The combo is the way to go. There was a time where I worked from home 4 days
out of the week, then spent the entire 5th day in the office with no plans of
actually getting work done, just getting in-person face to face meetings and
collaboration done. That was an ideal situation for me, as I planned those in-
office days accordingly and wasn't busy thinking of all the work I needed to
do while in mid convo with a peer.

------
YZF
Haven't we had those articles about 3 times a year over the last 20 years?

I worked from home for two years. The biggest issue for me was not being able
to influence decisions and create relationships with the various stake
holders. I like to be involved in more than just writing code for some corner,
i.e. I don't enjoy just being a cog in the machine. We had one of those funny
remote presence robots but that isn't really the same thing.
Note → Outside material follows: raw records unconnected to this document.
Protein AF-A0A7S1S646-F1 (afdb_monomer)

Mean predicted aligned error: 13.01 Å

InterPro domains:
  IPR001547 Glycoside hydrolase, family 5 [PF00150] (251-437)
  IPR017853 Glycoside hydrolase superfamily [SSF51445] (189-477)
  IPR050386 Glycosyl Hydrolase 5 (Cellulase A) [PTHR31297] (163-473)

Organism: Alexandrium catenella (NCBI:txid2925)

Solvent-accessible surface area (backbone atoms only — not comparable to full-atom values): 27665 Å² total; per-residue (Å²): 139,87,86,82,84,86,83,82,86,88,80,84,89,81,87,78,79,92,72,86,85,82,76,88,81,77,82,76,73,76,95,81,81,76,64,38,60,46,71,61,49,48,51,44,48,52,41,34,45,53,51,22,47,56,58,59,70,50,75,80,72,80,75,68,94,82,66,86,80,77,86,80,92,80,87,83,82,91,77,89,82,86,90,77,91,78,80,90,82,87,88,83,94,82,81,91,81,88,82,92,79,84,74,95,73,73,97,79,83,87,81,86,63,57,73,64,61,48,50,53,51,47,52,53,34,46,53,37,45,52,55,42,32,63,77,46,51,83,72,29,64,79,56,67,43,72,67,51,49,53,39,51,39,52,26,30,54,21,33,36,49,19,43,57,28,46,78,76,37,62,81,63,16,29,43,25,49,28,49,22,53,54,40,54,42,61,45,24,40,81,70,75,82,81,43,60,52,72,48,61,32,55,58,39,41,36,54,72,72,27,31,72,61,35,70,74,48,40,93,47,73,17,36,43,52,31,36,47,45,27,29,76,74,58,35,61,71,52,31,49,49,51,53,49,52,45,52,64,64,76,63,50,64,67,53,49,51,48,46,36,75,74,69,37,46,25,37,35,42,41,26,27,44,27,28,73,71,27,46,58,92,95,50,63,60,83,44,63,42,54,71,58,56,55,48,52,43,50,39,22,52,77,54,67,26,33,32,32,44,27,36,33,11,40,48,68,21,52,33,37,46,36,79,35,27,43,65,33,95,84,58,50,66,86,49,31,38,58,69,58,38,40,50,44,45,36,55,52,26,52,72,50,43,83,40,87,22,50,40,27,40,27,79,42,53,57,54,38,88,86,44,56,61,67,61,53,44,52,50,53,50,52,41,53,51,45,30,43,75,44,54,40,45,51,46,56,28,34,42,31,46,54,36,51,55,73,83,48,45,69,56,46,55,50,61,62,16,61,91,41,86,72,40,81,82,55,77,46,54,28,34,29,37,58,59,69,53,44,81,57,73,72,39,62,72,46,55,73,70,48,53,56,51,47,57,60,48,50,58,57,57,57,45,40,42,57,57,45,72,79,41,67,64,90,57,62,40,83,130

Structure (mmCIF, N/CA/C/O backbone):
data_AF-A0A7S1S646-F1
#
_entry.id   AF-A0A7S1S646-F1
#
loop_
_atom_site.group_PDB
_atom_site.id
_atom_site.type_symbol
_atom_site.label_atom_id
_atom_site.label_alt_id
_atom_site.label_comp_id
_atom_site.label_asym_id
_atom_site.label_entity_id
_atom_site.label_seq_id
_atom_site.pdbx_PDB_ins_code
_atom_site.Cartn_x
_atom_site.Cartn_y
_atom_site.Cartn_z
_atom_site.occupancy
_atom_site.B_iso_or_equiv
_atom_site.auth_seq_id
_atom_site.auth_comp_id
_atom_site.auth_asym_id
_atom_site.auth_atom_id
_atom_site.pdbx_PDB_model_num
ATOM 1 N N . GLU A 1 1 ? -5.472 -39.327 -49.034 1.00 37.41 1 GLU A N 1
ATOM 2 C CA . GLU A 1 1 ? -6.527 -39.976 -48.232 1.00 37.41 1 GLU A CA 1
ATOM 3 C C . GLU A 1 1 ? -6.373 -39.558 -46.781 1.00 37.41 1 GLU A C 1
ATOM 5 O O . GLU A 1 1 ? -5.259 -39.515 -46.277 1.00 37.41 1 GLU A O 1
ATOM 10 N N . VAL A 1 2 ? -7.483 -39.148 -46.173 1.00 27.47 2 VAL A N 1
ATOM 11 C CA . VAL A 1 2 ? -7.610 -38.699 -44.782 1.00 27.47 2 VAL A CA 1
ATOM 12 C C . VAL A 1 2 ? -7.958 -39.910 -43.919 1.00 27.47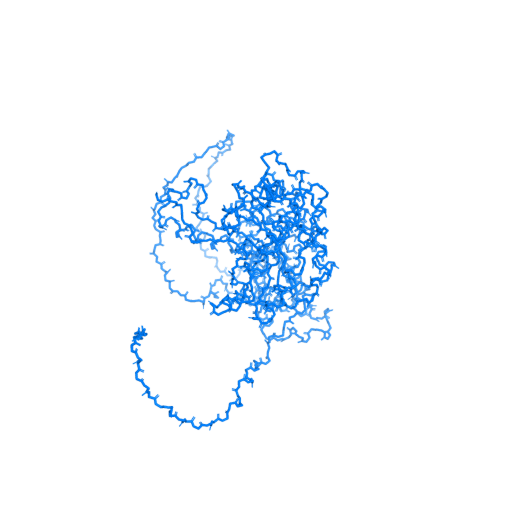 2 VAL A C 1
ATOM 14 O O . VAL A 1 2 ? -8.822 -40.690 -44.309 1.00 27.47 2 VAL A O 1
ATOM 17 N N . ALA A 1 3 ? -7.360 -40.030 -42.732 1.00 28.83 3 ALA A N 1
ATOM 18 C CA . ALA A 1 3 ? -7.843 -40.923 -41.682 1.00 28.83 3 ALA A CA 1
ATOM 19 C C . ALA A 1 3 ? -8.070 -40.127 -40.386 1.00 28.83 3 ALA A C 1
ATOM 21 O O . ALA A 1 3 ? -7.138 -39.709 -39.704 1.00 28.83 3 ALA A O 1
ATOM 22 N N . THR A 1 4 ? -9.346 -39.889 -40.094 1.00 30.62 4 THR A N 1
ATOM 23 C CA . THR A 1 4 ? -9.905 -39.320 -38.858 1.00 30.62 4 THR A CA 1
ATOM 24 C C . THR A 1 4 ? -10.015 -40.366 -37.737 1.00 30.62 4 THR A C 1
ATOM 26 O O . THR A 1 4 ? -10.391 -41.501 -38.034 1.00 30.62 4 THR A O 1
ATOM 29 N N . PRO A 1 5 ? -9.826 -40.000 -36.452 1.00 33.03 5 PRO A N 1
ATOM 30 C CA . PRO A 1 5 ? -10.227 -40.816 -35.303 1.00 33.03 5 PRO A CA 1
ATOM 31 C C . PRO A 1 5 ? -11.710 -40.599 -34.906 1.00 33.03 5 PRO A C 1
ATOM 33 O O . PRO A 1 5 ? -12.332 -39.626 -35.343 1.00 33.03 5 PRO A O 1
ATOM 36 N N . PRO A 1 6 ? -12.309 -41.504 -34.100 1.00 32.53 6 PRO A N 1
ATOM 37 C CA . PRO A 1 6 ? -13.760 -41.679 -34.011 1.00 32.53 6 PRO A CA 1
ATOM 38 C C . PRO A 1 6 ? -14.474 -40.710 -33.050 1.00 32.53 6 PRO A C 1
ATOM 40 O O . PRO A 1 6 ? -13.940 -40.297 -32.022 1.00 32.53 6 PRO A O 1
ATOM 43 N N . LYS A 1 7 ? -15.737 -40.402 -33.382 1.00 30.45 7 LYS A N 1
ATOM 44 C CA . LYS A 1 7 ? -16.695 -39.618 -32.578 1.00 30.45 7 LYS A CA 1
ATOM 45 C C . LYS A 1 7 ? -17.217 -40.395 -31.352 1.00 30.45 7 LYS A C 1
ATOM 47 O O . LYS A 1 7 ? -17.541 -41.574 -31.493 1.00 30.45 7 LYS A O 1
ATOM 52 N N . PRO A 1 8 ? -17.446 -39.726 -30.205 1.00 32.38 8 PRO A N 1
ATOM 53 C CA . PRO A 1 8 ? -18.262 -40.254 -29.112 1.00 32.38 8 PRO A CA 1
ATOM 54 C C . PRO A 1 8 ? -19.776 -40.107 -29.401 1.00 32.38 8 PRO A C 1
ATOM 56 O O . PRO A 1 8 ? -20.175 -39.254 -30.202 1.00 32.38 8 PRO A O 1
ATOM 59 N N . PRO A 1 9 ? -20.640 -40.933 -28.776 1.00 30.19 9 PRO A N 1
ATOM 60 C CA . PRO A 1 9 ? -22.050 -41.038 -29.140 1.00 30.19 9 PRO A CA 1
ATOM 61 C C . PRO A 1 9 ? -22.907 -39.884 -28.601 1.00 30.19 9 PRO A C 1
ATOM 63 O O . PRO A 1 9 ? -22.773 -39.448 -27.458 1.00 30.19 9 PRO A O 1
ATOM 66 N N . ALA A 1 10 ? -23.851 -39.449 -29.436 1.00 27.44 10 ALA A N 1
ATOM 67 C CA . ALA A 1 10 ? -24.883 -38.474 -29.114 1.00 27.44 10 ALA A CA 1
ATOM 68 C C . ALA A 1 10 ? -25.973 -39.074 -28.208 1.00 27.44 10 ALA A C 1
ATOM 70 O O . ALA A 1 10 ? -26.487 -40.162 -28.473 1.00 27.44 10 ALA A O 1
ATOM 71 N N . LYS A 1 11 ? -26.403 -38.315 -27.193 1.00 30.86 11 LYS A N 1
ATOM 72 C CA . LYS A 1 11 ? -27.738 -38.446 -26.593 1.00 30.86 11 LYS A CA 1
ATOM 73 C C . LYS A 1 11 ? -28.416 -37.077 -26.562 1.00 30.86 11 LYS A C 1
ATOM 75 O O . LYS A 1 11 ? -27.818 -36.078 -26.181 1.00 30.86 11 LYS A O 1
ATOM 80 N N . SER A 1 12 ? -29.656 -37.082 -27.037 1.00 28.36 12 SER A N 1
ATOM 81 C CA . SER A 1 12 ? -30.556 -35.955 -27.282 1.00 28.36 12 SER A CA 1
ATOM 82 C C . SER A 1 12 ? -30.961 -35.183 -26.016 1.00 28.36 12 SER A C 1
ATOM 84 O O . SER A 1 12 ? -31.010 -35.772 -24.933 1.00 28.36 12 SER A O 1
ATOM 86 N N . PRO A 1 13 ? -31.352 -33.902 -26.153 1.00 27.97 13 PRO A N 1
ATOM 87 C CA . PRO A 1 13 ? -31.721 -33.040 -25.038 1.00 27.97 13 PRO A CA 1
ATOM 88 C C . PRO A 1 13 ? -33.129 -33.368 -24.533 1.00 27.97 13 PRO A C 1
ATOM 90 O O . PRO A 1 13 ? -34.084 -33.444 -25.307 1.00 27.97 13 PRO A O 1
ATOM 93 N N . ARG A 1 14 ? -33.278 -33.526 -23.216 1.00 25.98 14 ARG A N 1
ATOM 94 C CA . ARG A 1 14 ? -34.592 -33.571 -22.571 1.00 25.98 14 ARG A CA 1
ATOM 95 C C . ARG A 1 14 ? -34.917 -32.169 -22.067 1.00 25.98 14 ARG A C 1
ATOM 97 O O . ARG A 1 14 ? -34.338 -31.707 -21.091 1.00 25.98 14 ARG A O 1
ATOM 104 N N . ALA A 1 15 ? -35.827 -31.502 -22.768 1.00 26.28 15 ALA A N 1
ATOM 105 C CA . ALA A 1 15 ? -36.436 -30.259 -22.329 1.00 26.28 15 ALA A CA 1
ATOM 106 C C . ALA A 1 15 ? -37.220 -30.490 -21.029 1.00 26.28 15 ALA A C 1
ATOM 108 O O . ALA A 1 15 ? -38.103 -31.350 -20.976 1.00 26.28 15 ALA A O 1
ATOM 109 N N . LEU A 1 16 ? -36.931 -29.692 -20.002 1.00 27.77 16 LEU A N 1
ATOM 110 C CA . LEU A 1 16 ? -37.843 -29.447 -18.893 1.00 27.77 16 LEU A CA 1
ATOM 111 C C . LEU A 1 16 ? -38.100 -27.941 -18.810 1.00 27.77 16 LEU A C 1
ATOM 113 O O . LEU A 1 16 ? -37.212 -27.140 -18.545 1.00 27.77 16 LEU A O 1
ATOM 117 N N . LYS A 1 17 ? -39.349 -27.654 -19.174 1.00 26.16 17 LYS A N 1
ATOM 118 C CA . LYS A 1 17 ? -40.188 -26.465 -19.046 1.00 26.16 17 LYS A CA 1
ATOM 119 C C . LYS A 1 17 ? -39.696 -25.360 -18.110 1.00 26.16 17 LYS A C 1
ATOM 121 O O . LYS A 1 17 ? -39.276 -25.613 -16.986 1.00 26.16 17 LYS A O 1
ATOM 126 N N . GLY A 1 18 ? -39.896 -24.134 -18.593 1.00 30.16 18 GLY A N 1
ATOM 127 C CA . GLY A 1 18 ? -39.775 -22.909 -17.822 1.00 30.16 18 GLY A CA 1
ATOM 128 C C . GLY A 1 18 ? -40.653 -22.909 -16.573 1.00 30.16 18 GLY A C 1
ATOM 129 O O . GLY A 1 18 ? -41.798 -23.360 -16.586 1.00 30.16 18 GLY A O 1
ATOM 130 N N . GLY A 1 19 ? -40.058 -22.384 -15.513 1.00 25.20 19 GLY A N 1
ATOM 131 C CA . GLY A 1 19 ? -40.711 -21.836 -14.341 1.00 25.20 19 GLY A CA 1
ATOM 132 C C . GLY A 1 19 ? -40.0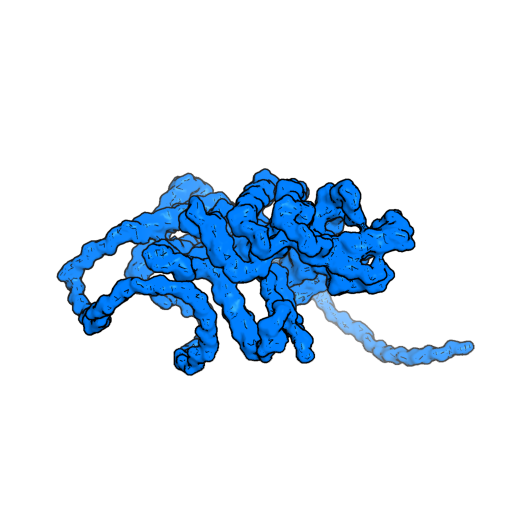25 -20.504 -14.064 1.00 25.20 19 GLY A C 1
ATOM 133 O O . GLY A 1 19 ? -38.803 -20.398 -14.177 1.00 25.20 19 GLY A O 1
ATOM 134 N N . ASP A 1 20 ? -40.836 -19.492 -13.809 1.00 29.98 20 ASP A N 1
ATOM 135 C CA . ASP A 1 20 ? -40.478 -18.087 -13.694 1.00 29.98 20 ASP A CA 1
ATOM 136 C C . ASP A 1 20 ? -39.263 -17.830 -12.790 1.00 29.98 20 ASP A C 1
ATOM 138 O O . ASP A 1 20 ? -39.282 -18.066 -11.585 1.00 29.98 20 ASP A O 1
ATOM 142 N N . GLY A 1 21 ? -38.197 -17.294 -13.387 1.00 26.31 21 GLY A N 1
ATOM 143 C CA . GLY A 1 21 ? -37.002 -16.801 -12.701 1.00 26.31 21 GLY A CA 1
ATOM 144 C C . GLY A 1 21 ? -37.090 -15.312 -12.368 1.00 26.31 21 GLY A C 1
ATOM 145 O O . GLY A 1 21 ? -36.103 -14.596 -12.502 1.00 26.31 21 GLY A O 1
ATOM 146 N N . ALA A 1 22 ? -38.268 -14.827 -11.977 1.00 32.81 22 ALA A N 1
ATOM 147 C CA . ALA A 1 22 ? -38.404 -13.558 -11.276 1.00 32.81 22 ALA A CA 1
ATOM 148 C C . ALA A 1 22 ? -38.202 -13.840 -9.781 1.00 32.81 22 ALA A C 1
ATOM 150 O O . ALA A 1 22 ? -39.121 -14.301 -9.111 1.00 32.81 22 ALA A O 1
ATOM 151 N N . GLY A 1 23 ? -36.992 -13.624 -9.255 1.00 29.91 23 GLY A N 1
ATOM 152 C CA . GLY A 1 23 ? -36.772 -13.817 -7.817 1.00 29.91 23 GLY A CA 1
ATOM 153 C C . GLY A 1 23 ? -35.339 -14.031 -7.346 1.00 29.91 23 GLY A C 1
ATOM 154 O O . GLY A 1 23 ? -35.114 -14.925 -6.546 1.00 29.91 23 GLY A O 1
ATOM 155 N N . LEU A 1 24 ? -34.374 -13.221 -7.791 1.00 29.39 24 LEU A N 1
ATOM 156 C CA . LEU A 1 24 ? -33.134 -12.980 -7.024 1.00 29.39 24 LEU A CA 1
ATOM 157 C C . LEU A 1 24 ? -32.758 -11.485 -6.994 1.00 29.39 24 LEU A C 1
ATOM 159 O O . LEU A 1 24 ? -31.605 -11.113 -6.808 1.00 29.39 24 LEU A O 1
ATOM 163 N N . ALA A 1 25 ? -33.762 -10.618 -7.134 1.00 32.25 25 ALA A N 1
ATOM 164 C CA . ALA A 1 25 ? -33.723 -9.255 -6.626 1.00 32.25 25 ALA A CA 1
ATOM 165 C C . ALA A 1 25 ? -34.536 -9.260 -5.327 1.00 32.25 25 ALA A C 1
ATOM 167 O O . ALA A 1 25 ? -35.753 -9.408 -5.372 1.00 32.25 25 ALA A O 1
ATOM 168 N N . GLY A 1 26 ? -33.871 -9.176 -4.174 1.00 31.95 26 GLY A N 1
ATOM 169 C CA . GLY A 1 26 ? -34.570 -9.111 -2.888 1.00 31.95 26 GLY A CA 1
ATOM 170 C C . GLY A 1 26 ? -33.980 -9.978 -1.785 1.00 31.95 26 GLY A C 1
ATOM 171 O O . GLY A 1 26 ? -34.667 -10.817 -1.219 1.00 31.95 26 GLY A O 1
ATOM 172 N N . LEU A 1 27 ? -32.732 -9.713 -1.410 1.00 29.11 27 LEU A N 1
ATOM 173 C CA . LEU A 1 27 ? -32.383 -9.694 0.010 1.00 29.11 27 LEU A CA 1
ATOM 174 C C . LEU A 1 27 ? -31.989 -8.256 0.337 1.00 29.11 27 LEU A C 1
ATOM 176 O O . LEU A 1 27 ? -30.827 -7.930 0.554 1.00 29.11 27 LEU A O 1
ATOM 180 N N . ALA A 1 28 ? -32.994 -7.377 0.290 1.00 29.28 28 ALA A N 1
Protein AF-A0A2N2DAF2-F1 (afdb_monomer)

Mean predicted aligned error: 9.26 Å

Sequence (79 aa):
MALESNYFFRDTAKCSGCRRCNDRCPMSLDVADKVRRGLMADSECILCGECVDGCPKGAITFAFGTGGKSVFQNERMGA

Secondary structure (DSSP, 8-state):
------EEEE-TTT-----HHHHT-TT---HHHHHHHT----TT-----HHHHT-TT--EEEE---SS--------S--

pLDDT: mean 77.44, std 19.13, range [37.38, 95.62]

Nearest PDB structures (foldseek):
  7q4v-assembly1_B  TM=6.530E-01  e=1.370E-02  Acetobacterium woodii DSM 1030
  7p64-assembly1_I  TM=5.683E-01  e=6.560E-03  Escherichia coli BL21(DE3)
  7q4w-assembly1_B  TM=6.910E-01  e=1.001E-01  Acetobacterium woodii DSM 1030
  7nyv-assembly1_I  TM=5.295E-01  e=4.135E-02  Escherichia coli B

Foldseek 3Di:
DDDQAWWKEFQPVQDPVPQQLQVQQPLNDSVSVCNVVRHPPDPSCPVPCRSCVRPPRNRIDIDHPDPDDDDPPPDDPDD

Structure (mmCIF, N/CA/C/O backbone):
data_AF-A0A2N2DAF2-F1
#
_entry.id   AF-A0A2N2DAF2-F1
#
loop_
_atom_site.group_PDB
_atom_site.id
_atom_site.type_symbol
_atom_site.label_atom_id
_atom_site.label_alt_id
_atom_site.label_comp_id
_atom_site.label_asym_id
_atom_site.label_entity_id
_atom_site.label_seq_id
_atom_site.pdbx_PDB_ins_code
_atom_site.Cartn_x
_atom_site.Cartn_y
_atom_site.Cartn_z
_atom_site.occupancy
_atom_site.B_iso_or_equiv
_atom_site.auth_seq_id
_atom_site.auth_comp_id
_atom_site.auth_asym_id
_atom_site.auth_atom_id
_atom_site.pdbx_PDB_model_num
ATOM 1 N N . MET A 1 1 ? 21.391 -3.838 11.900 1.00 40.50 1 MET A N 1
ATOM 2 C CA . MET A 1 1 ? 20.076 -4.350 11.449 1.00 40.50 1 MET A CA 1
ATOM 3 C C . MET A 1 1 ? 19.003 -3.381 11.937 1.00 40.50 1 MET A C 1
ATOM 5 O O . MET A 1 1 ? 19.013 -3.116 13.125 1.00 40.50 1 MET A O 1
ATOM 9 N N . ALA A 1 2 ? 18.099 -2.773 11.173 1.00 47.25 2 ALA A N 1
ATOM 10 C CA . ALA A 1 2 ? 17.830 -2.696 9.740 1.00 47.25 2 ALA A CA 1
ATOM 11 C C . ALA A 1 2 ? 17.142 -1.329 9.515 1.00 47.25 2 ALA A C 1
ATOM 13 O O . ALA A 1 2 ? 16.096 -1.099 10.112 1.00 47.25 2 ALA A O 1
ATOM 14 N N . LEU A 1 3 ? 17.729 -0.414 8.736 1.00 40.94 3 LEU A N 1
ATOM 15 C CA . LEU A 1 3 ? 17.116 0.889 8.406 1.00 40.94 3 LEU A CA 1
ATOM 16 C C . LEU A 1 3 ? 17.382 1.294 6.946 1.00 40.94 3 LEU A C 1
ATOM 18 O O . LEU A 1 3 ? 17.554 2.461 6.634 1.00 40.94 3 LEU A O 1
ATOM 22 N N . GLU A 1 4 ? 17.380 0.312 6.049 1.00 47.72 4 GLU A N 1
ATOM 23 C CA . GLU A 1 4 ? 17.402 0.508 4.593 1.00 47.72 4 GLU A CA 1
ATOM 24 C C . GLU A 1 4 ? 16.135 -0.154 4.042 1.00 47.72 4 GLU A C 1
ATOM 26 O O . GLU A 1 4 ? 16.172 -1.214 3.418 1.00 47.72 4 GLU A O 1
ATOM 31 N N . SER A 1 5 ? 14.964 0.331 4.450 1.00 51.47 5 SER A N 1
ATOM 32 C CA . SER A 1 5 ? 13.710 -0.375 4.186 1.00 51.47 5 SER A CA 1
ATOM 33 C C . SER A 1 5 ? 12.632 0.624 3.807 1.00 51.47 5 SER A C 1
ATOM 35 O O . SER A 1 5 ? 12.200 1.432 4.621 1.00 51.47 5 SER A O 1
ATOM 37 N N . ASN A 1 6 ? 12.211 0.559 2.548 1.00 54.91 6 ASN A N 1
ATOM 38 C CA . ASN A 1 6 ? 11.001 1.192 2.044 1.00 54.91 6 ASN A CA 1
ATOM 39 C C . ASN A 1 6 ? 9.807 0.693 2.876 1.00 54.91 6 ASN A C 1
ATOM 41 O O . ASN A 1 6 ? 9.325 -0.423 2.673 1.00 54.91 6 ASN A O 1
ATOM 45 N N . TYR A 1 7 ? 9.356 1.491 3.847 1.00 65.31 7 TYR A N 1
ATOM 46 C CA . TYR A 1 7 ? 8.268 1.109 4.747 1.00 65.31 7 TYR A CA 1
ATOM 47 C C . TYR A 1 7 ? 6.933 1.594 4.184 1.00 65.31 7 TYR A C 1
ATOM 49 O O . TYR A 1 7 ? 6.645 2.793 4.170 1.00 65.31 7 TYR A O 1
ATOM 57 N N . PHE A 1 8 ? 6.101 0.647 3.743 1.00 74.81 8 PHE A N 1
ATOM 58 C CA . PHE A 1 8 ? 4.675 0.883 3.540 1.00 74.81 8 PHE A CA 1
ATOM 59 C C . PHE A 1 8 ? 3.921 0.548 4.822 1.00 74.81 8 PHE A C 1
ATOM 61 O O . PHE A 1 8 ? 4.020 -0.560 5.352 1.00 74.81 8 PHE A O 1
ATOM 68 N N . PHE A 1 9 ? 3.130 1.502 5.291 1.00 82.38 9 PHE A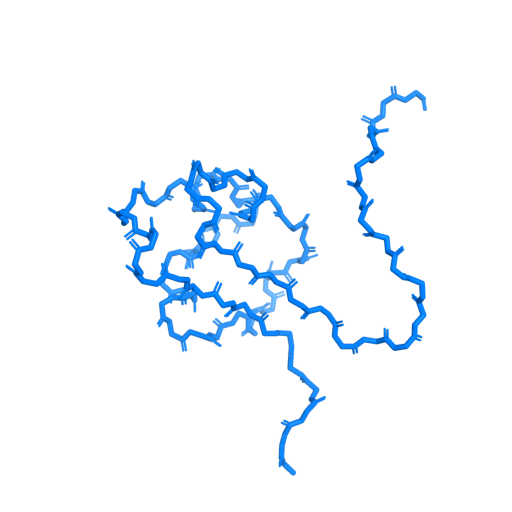 N 1
ATOM 69 C CA . PHE A 1 9 ? 2.293 1.367 6.469 1.00 82.38 9 PHE A CA 1
ATOM 70 C C . PHE A 1 9 ? 0.822 1.313 6.066 1.00 82.38 9 PH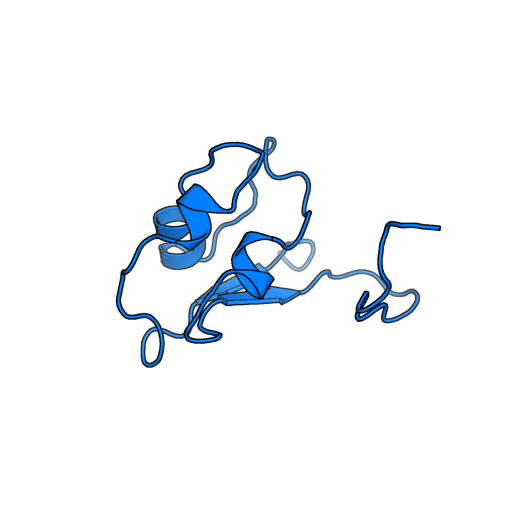E A C 1
ATOM 72 O O . PHE A 1 9 ? 0.363 2.120 5.256 1.00 82.38 9 PHE A O 1
ATOM 79 N N . ARG A 1 10 ? 0.072 0.381 6.664 1.00 89.75 10 ARG A N 1
ATOM 80 C CA . ARG A 1 10 ? -1.387 0.326 6.561 1.00 89.75 10 ARG A CA 1
ATOM 81 C C . ARG A 1 10 ? -2.023 0.671 7.898 1.00 89.75 10 ARG A C 1
ATOM 83 O O . ARG A 1 10 ? -1.904 -0.091 8.854 1.00 89.75 10 ARG A O 1
ATOM 90 N N . ASP A 1 11 ? -2.811 1.734 7.910 1.00 91.25 11 ASP A N 1
ATOM 91 C CA . ASP A 1 11 ? -3.710 2.062 9.010 1.00 91.25 11 ASP A CA 1
ATOM 92 C C . ASP A 1 11 ? -4.911 1.100 8.988 1.00 91.25 11 ASP A C 1
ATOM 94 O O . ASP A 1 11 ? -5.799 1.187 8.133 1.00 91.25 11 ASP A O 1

For me the social aspect was not an issue. My wife and kids are home
(homeschooling, the future of school is also home). I would go out for lunch
with friends and I have other activities.

Being able to occasionally travel and work from somewhere else was great.
Owning my work environment, having a standup desk, an office, my choice of
gear, was also great. Not so great was the expectation (mostly self imposed)
that you're always available online.

I also managed people from home. Some in the office. Some also remote. That's
also very difficult, making sure they didn't feel left out like I sometimes
did. Trying to gauge contribution without seeing them working physically and
trying to care less about how much time they're putting in and whether they're
always available :) I.e. trying to be a good boss.

Now I work from home two days a week. It seems like a reasonable balance.
Could probably even do 3 day a week. The office is in the same city vs. a
different country so coming in when needed is easy.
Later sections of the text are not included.